**REQUIRED ACTION**
Copy whichever lines of the data hold the word "tRNA".

MATERIAL PROVIDED START

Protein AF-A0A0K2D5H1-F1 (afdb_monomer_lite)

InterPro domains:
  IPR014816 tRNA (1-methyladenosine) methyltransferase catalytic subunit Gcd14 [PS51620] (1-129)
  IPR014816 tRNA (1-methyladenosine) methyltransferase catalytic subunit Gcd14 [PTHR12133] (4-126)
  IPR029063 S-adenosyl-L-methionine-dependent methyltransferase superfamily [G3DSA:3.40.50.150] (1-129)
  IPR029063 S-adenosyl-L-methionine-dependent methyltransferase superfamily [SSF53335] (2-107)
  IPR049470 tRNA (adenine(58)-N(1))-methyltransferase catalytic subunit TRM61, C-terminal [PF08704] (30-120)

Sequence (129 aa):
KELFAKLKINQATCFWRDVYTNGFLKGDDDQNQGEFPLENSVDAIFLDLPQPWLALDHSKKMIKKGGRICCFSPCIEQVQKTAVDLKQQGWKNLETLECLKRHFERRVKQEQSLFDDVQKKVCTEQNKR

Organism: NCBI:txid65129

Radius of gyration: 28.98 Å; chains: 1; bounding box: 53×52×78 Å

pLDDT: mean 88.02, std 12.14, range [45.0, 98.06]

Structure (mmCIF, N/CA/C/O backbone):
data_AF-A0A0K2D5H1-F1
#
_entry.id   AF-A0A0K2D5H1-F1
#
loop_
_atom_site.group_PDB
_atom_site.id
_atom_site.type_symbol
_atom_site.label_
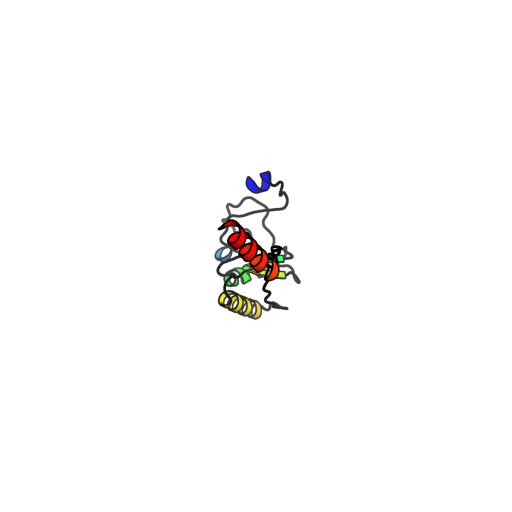atom_id
_atom_site.label_alt_id
_atom_site.label_comp_id
_atom_site.label_asym_id
_atom_site.label_entity_id
_atom_site.label_seq_id
_atom_site.pdbx_PDB_ins_code
_atom_site.Cartn_x
_atom_site.Cartn_y
_atom_site.Cartn_z
_atom_site.occupancy
_atom_site.B_iso_or_equiv
_atom_site.auth_seq_id
_atom_site.auth_comp_id
_atom_site.auth_asym_id
_atom_site.auth_atom_id
_atom_site.pdbx_PDB_model_num
ATOM 1 N N . LYS A 1 1 ? 19.760 7.664 7.122 1.00 62.19 1 LYS A N 1
ATOM 2 C CA . LYS A 1 1 ? 20.424 6.411 7.575 1.00 62.19 1 LYS A CA 1
ATOM 3 C C . LYS A 1 1 ? 20.805 6.466 9.062 1.00 62.19 1 LYS A C 1
ATOM 5 O O . LYS A 1 1 ? 20.596 5.477 9.750 1.00 62.19 1 LYS A O 1
ATOM 10 N N . GLU A 1 2 ? 21.233 7.619 9.588 1.00 70.94 2 GLU A N 1
ATOM 11 C CA . GLU A 1 2 ? 21.573 7.795 11.016 1.00 70.94 2 GLU A CA 1
ATOM 12 C C . GLU A 1 2 ? 20.435 7.459 11.996 1.00 70.94 2 GLU A C 1
ATOM 14 O O . GLU A 1 2 ? 20.673 6.813 13.012 1.00 70.94 2 GLU A O 1
ATOM 19 N N . LEU A 1 3 ? 19.186 7.820 11.673 1.00 77.69 3 LEU A N 1
ATOM 20 C CA . LEU A 1 3 ? 18.030 7.515 12.527 1.00 77.69 3 LEU A CA 1
ATOM 21 C C . LEU A 1 3 ? 17.799 6.001 12.695 1.00 77.69 3 LEU A C 1
ATOM 23 O O . LEU A 1 3 ? 17.576 5.536 13.809 1.00 77.69 3 LEU A O 1
ATOM 27 N N . PHE A 1 4 ? 17.902 5.225 11.610 1.00 81.31 4 PHE A N 1
ATOM 28 C CA . PHE A 1 4 ? 17.753 3.765 11.655 1.00 81.31 4 PHE A CA 1
ATOM 29 C C . PHE A 1 4 ? 18.866 3.109 12.478 1.00 81.31 4 PHE A C 1
ATOM 31 O O . PHE A 1 4 ? 18.586 2.227 13.287 1.00 81.31 4 PHE A O 1
ATOM 38 N N . ALA A 1 5 ? 20.102 3.603 12.341 1.00 77.50 5 ALA A N 1
ATOM 39 C CA . ALA A 1 5 ? 21.234 3.146 13.142 1.00 77.50 5 ALA A CA 1
ATOM 40 C C . ALA A 1 5 ? 21.034 3.452 14.637 1.00 77.50 5 ALA A C 1
ATOM 42 O O . ALA A 1 5 ? 21.239 2.582 15.482 1.00 77.50 5 ALA A O 1
ATOM 43 N N . LYS A 1 6 ? 20.548 4.656 14.971 1.00 84.94 6 LYS A N 1
ATOM 44 C CA . LYS A 1 6 ? 20.243 5.054 16.354 1.00 84.94 6 LYS A CA 1
ATOM 45 C C . LYS A 1 6 ? 19.148 4.186 16.985 1.00 84.94 6 LYS A C 1
ATOM 47 O O . LYS A 1 6 ? 19.223 3.880 18.172 1.00 84.94 6 LYS A O 1
ATOM 52 N N . LEU A 1 7 ? 18.158 3.772 16.194 1.00 88.56 7 LEU A N 1
ATOM 53 C CA . LEU A 1 7 ? 17.051 2.912 16.625 1.00 88.56 7 LEU A CA 1
ATOM 54 C C . LEU A 1 7 ? 17.363 1.407 16.528 1.00 88.56 7 LEU A C 1
ATOM 56 O O . LEU A 1 7 ? 16.498 0.597 16.853 1.00 88.56 7 LEU A O 1
ATOM 60 N N . LYS A 1 8 ? 18.581 1.024 16.109 1.00 85.00 8 LYS A N 1
ATOM 61 C CA . LYS A 1 8 ? 19.014 -0.374 15.912 1.00 85.00 8 LYS A CA 1
ATOM 62 C C . LYS A 1 8 ? 18.100 -1.174 14.970 1.00 85.00 8 LYS A C 1
ATOM 64 O O . LYS A 1 8 ? 17.887 -2.372 15.160 1.00 85.00 8 LYS A O 1
ATOM 69 N N . ILE A 1 9 ? 17.544 -0.513 13.956 1.00 85.88 9 ILE A N 1
ATOM 70 C CA . ILE A 1 9 ? 16.722 -1.164 12.933 1.00 85.88 9 ILE A CA 1
ATOM 71 C C . ILE A 1 9 ? 17.656 -1.644 11.822 1.00 85.88 9 ILE A C 1
ATOM 73 O O . ILE A 1 9 ? 18.076 -0.862 10.972 1.00 85.88 9 ILE A O 1
ATOM 77 N N . ASN A 1 10 ? 17.977 -2.938 11.842 1.00 82.56 10 ASN A N 1
ATOM 78 C CA . ASN A 1 10 ? 18.965 -3.537 10.935 1.00 82.56 10 ASN A CA 1
ATOM 79 C C . ASN A 1 10 ? 18.337 -4.188 9.690 1.00 82.56 10 ASN A C 1
ATOM 81 O O . ASN A 1 10 ? 19.048 -4.538 8.758 1.00 82.56 10 ASN A O 1
ATOM 85 N N . GLN A 1 11 ? 17.012 -4.358 9.677 1.00 85.25 11 GLN A N 1
ATOM 86 C CA . GLN A 1 11 ? 16.251 -5.008 8.601 1.00 85.25 11 GLN A CA 1
ATOM 87 C C . GLN A 1 11 ? 15.359 -3.997 7.866 1.00 85.25 11 GLN A C 1
ATOM 89 O O . GLN A 1 11 ? 14.190 -4.257 7.595 1.00 85.25 11 GLN A O 1
ATOM 94 N N . ALA A 1 12 ? 15.889 -2.802 7.611 1.00 87.38 12 ALA A N 1
ATOM 95 C CA . ALA A 1 12 ? 15.186 -1.760 6.877 1.00 87.38 12 ALA A CA 1
ATOM 96 C C . ALA A 1 12 ? 16.125 -1.119 5.860 1.00 87.38 12 ALA A C 1
ATOM 98 O O . ALA A 1 12 ? 17.207 -0.642 6.208 1.00 87.38 12 ALA A O 1
ATOM 99 N N . THR A 1 13 ? 15.662 -1.051 4.618 1.00 87.62 13 THR A N 1
ATOM 100 C CA . THR A 1 13 ? 16.342 -0.343 3.537 1.00 87.62 13 THR A CA 1
ATOM 101 C C . THR A 1 13 ? 15.437 0.791 3.081 1.00 87.62 13 THR A C 1
ATOM 103 O O . THR A 1 13 ? 14.228 0.622 2.948 1.00 87.62 13 THR A O 1
ATOM 106 N N . CYS A 1 14 ? 16.015 1.976 2.896 1.00 87.38 14 CYS A N 1
ATOM 107 C CA . CYS A 1 14 ? 15.292 3.180 2.509 1.00 87.38 14 CYS A CA 1
ATOM 108 C C . CYS A 1 14 ? 16.009 3.833 1.332 1.00 87.38 14 CYS A C 1
ATOM 110 O O . CYS A 1 14 ? 17.232 4.003 1.362 1.00 87.38 14 CYS A O 1
ATOM 112 N N . PHE A 1 15 ? 15.229 4.197 0.321 1.00 89.94 15 PHE A N 1
ATOM 113 C CA . PHE A 1 15 ? 15.698 4.793 -0.918 1.00 89.94 15 PHE A CA 1
ATOM 114 C C . PHE A 1 15 ? 14.980 6.115 -1.146 1.00 89.94 15 PHE A C 1
ATOM 116 O O . PHE A 1 15 ? 13.770 6.206 -0.944 1.00 89.94 15 PHE A O 1
ATOM 123 N N . TRP A 1 16 ? 15.717 7.129 -1.593 1.00 90.69 16 TRP A N 1
ATOM 124 C CA . TRP A 1 16 ? 15.088 8.337 -2.113 1.00 90.69 16 TRP A CA 1
ATOM 125 C C . TRP A 1 16 ? 14.623 8.038 -3.538 1.00 90.69 16 TRP A C 1
ATOM 127 O O . TRP A 1 16 ? 15.447 7.701 -4.390 1.00 90.69 16 TRP A O 1
ATOM 137 N N . ARG A 1 17 ? 13.310 8.069 -3.780 1.00 91.44 17 ARG A N 1
ATOM 138 C CA . ARG A 1 17 ? 12.731 7.740 -5.087 1.00 91.44 17 ARG A CA 1
ATOM 139 C C . ARG A 1 17 ? 11.324 8.307 -5.241 1.00 91.44 17 ARG A C 1
ATOM 141 O O . ARG A 1 17 ? 10.542 8.286 -4.294 1.00 91.44 17 ARG A O 1
ATOM 148 N N . ASP A 1 18 ? 11.001 8.723 -6.462 1.00 94.25 18 ASP A N 1
ATOM 149 C CA . ASP A 1 18 ? 9.621 8.875 -6.919 1.00 94.25 18 ASP A CA 1
ATOM 150 C C . ASP A 1 18 ? 9.079 7.530 -7.425 1.00 94.25 18 ASP A C 1
ATOM 152 O O . ASP A 1 18 ? 9.460 7.039 -8.490 1.00 94.25 18 ASP A O 1
ATOM 156 N N . VAL A 1 19 ? 8.195 6.925 -6.637 1.00 95.00 19 VAL A N 1
ATOM 157 C CA . VAL A 1 19 ? 7.602 5.615 -6.936 1.00 95.00 19 VAL A CA 1
ATOM 158 C C . VAL A 1 19 ? 6.544 5.667 -8.037 1.00 95.00 19 VAL A C 1
ATOM 160 O O . VAL A 1 19 ? 6.208 4.619 -8.583 1.00 95.00 19 VAL A O 1
ATOM 163 N N . TYR A 1 20 ? 6.027 6.849 -8.391 1.00 95.12 20 TYR A N 1
ATOM 164 C CA . TYR A 1 20 ? 5.078 6.983 -9.498 1.00 95.12 20 TYR A CA 1
ATOM 165 C C . TYR A 1 20 ? 5.780 6.805 -10.840 1.00 95.12 20 TYR A C 1
ATOM 167 O O . TYR A 1 20 ? 5.318 6.049 -11.693 1.00 95.12 20 TYR A O 1
ATOM 175 N N . THR A 1 21 ? 6.922 7.469 -11.006 1.00 93.75 21 THR A N 1
ATOM 176 C CA . THR A 1 21 ? 7.666 7.455 -12.269 1.00 93.75 21 THR A CA 1
ATOM 177 C C . THR A 1 21 ? 8.614 6.260 -12.341 1.00 93.75 21 THR A C 1
ATOM 179 O O . THR A 1 21 ? 8.605 5.517 -13.321 1.00 93.75 21 THR A O 1
ATOM 182 N N . ASN A 1 22 ? 9.387 6.025 -11.277 1.00 92.31 22 ASN A N 1
ATOM 183 C CA . ASN A 1 22 ? 10.512 5.083 -11.299 1.00 92.31 22 ASN A CA 1
ATOM 184 C C . ASN A 1 22 ? 10.184 3.722 -10.659 1.00 92.31 22 ASN A C 1
ATOM 186 O O . ASN A 1 22 ? 11.015 2.817 -10.678 1.00 92.31 22 ASN A O 1
ATOM 190 N N . GLY A 1 23 ? 8.995 3.561 -10.071 1.00 93.88 23 GLY A N 1
ATOM 191 C CA . GLY A 1 23 ? 8.559 2.311 -9.450 1.00 93.88 23 GLY A CA 1
ATOM 192 C C . GLY A 1 23 ? 9.362 1.912 -8.207 1.00 93.88 23 GLY A C 1
ATOM 193 O O . GLY A 1 23 ? 9.747 2.757 -7.403 1.00 93.88 23 GLY A O 1
ATOM 194 N N . PHE A 1 24 ? 9.574 0.607 -8.014 1.00 94.62 24 PHE A N 1
ATOM 195 C CA . PHE A 1 24 ? 10.243 0.050 -6.822 1.00 94.62 24 PHE A CA 1
ATOM 196 C C . PHE A 1 24 ? 11.517 -0.745 -7.137 1.00 94.62 24 PHE A C 1
ATOM 198 O O . PHE A 1 24 ? 12.294 -1.043 -6.228 1.00 94.62 24 PHE A O 1
ATOM 205 N N . LEU A 1 25 ? 11.721 -1.096 -8.407 1.00 93.12 25 LEU A N 1
ATOM 206 C CA . LEU A 1 25 ? 12.903 -1.813 -8.874 1.00 93.12 25 LEU A CA 1
ATOM 207 C C . LEU A 1 25 ? 14.082 -0.849 -9.025 1.00 93.12 25 LEU A C 1
ATOM 209 O O . LEU A 1 25 ? 13.914 0.370 -9.100 1.00 93.12 25 LEU A O 1
ATOM 213 N N . LYS A 1 26 ? 15.288 -1.409 -9.081 1.00 90.69 26 LYS A N 1
ATOM 214 C CA . LYS A 1 26 ? 16.490 -0.639 -9.392 1.00 90.69 26 LYS A CA 1
ATOM 215 C C . LYS A 1 26 ? 16.453 -0.202 -10.861 1.00 90.69 26 LYS A C 1
ATOM 217 O O . LYS A 1 26 ? 16.351 -1.064 -11.728 1.00 90.69 26 LYS A O 1
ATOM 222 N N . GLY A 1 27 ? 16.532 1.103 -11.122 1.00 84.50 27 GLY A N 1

MATERIAL PROVIDED END

**SOLUTION TO THE EXERCISE**
  IPR014816 tRNA (1-methyladenosine) methyltransferase catalytic subunit Gcd14 [PS51620] (1-129)
  IPR014816 tRNA (1-methyladenosine) methyltransferase catalytic subunit Gcd14 [PTHR12133] (4-126)
  IPR049470 tRNA (adenine(58)-N(1))-methyltransferase catalytic subunit TRM61, C-terminal [PF08704] (30-120)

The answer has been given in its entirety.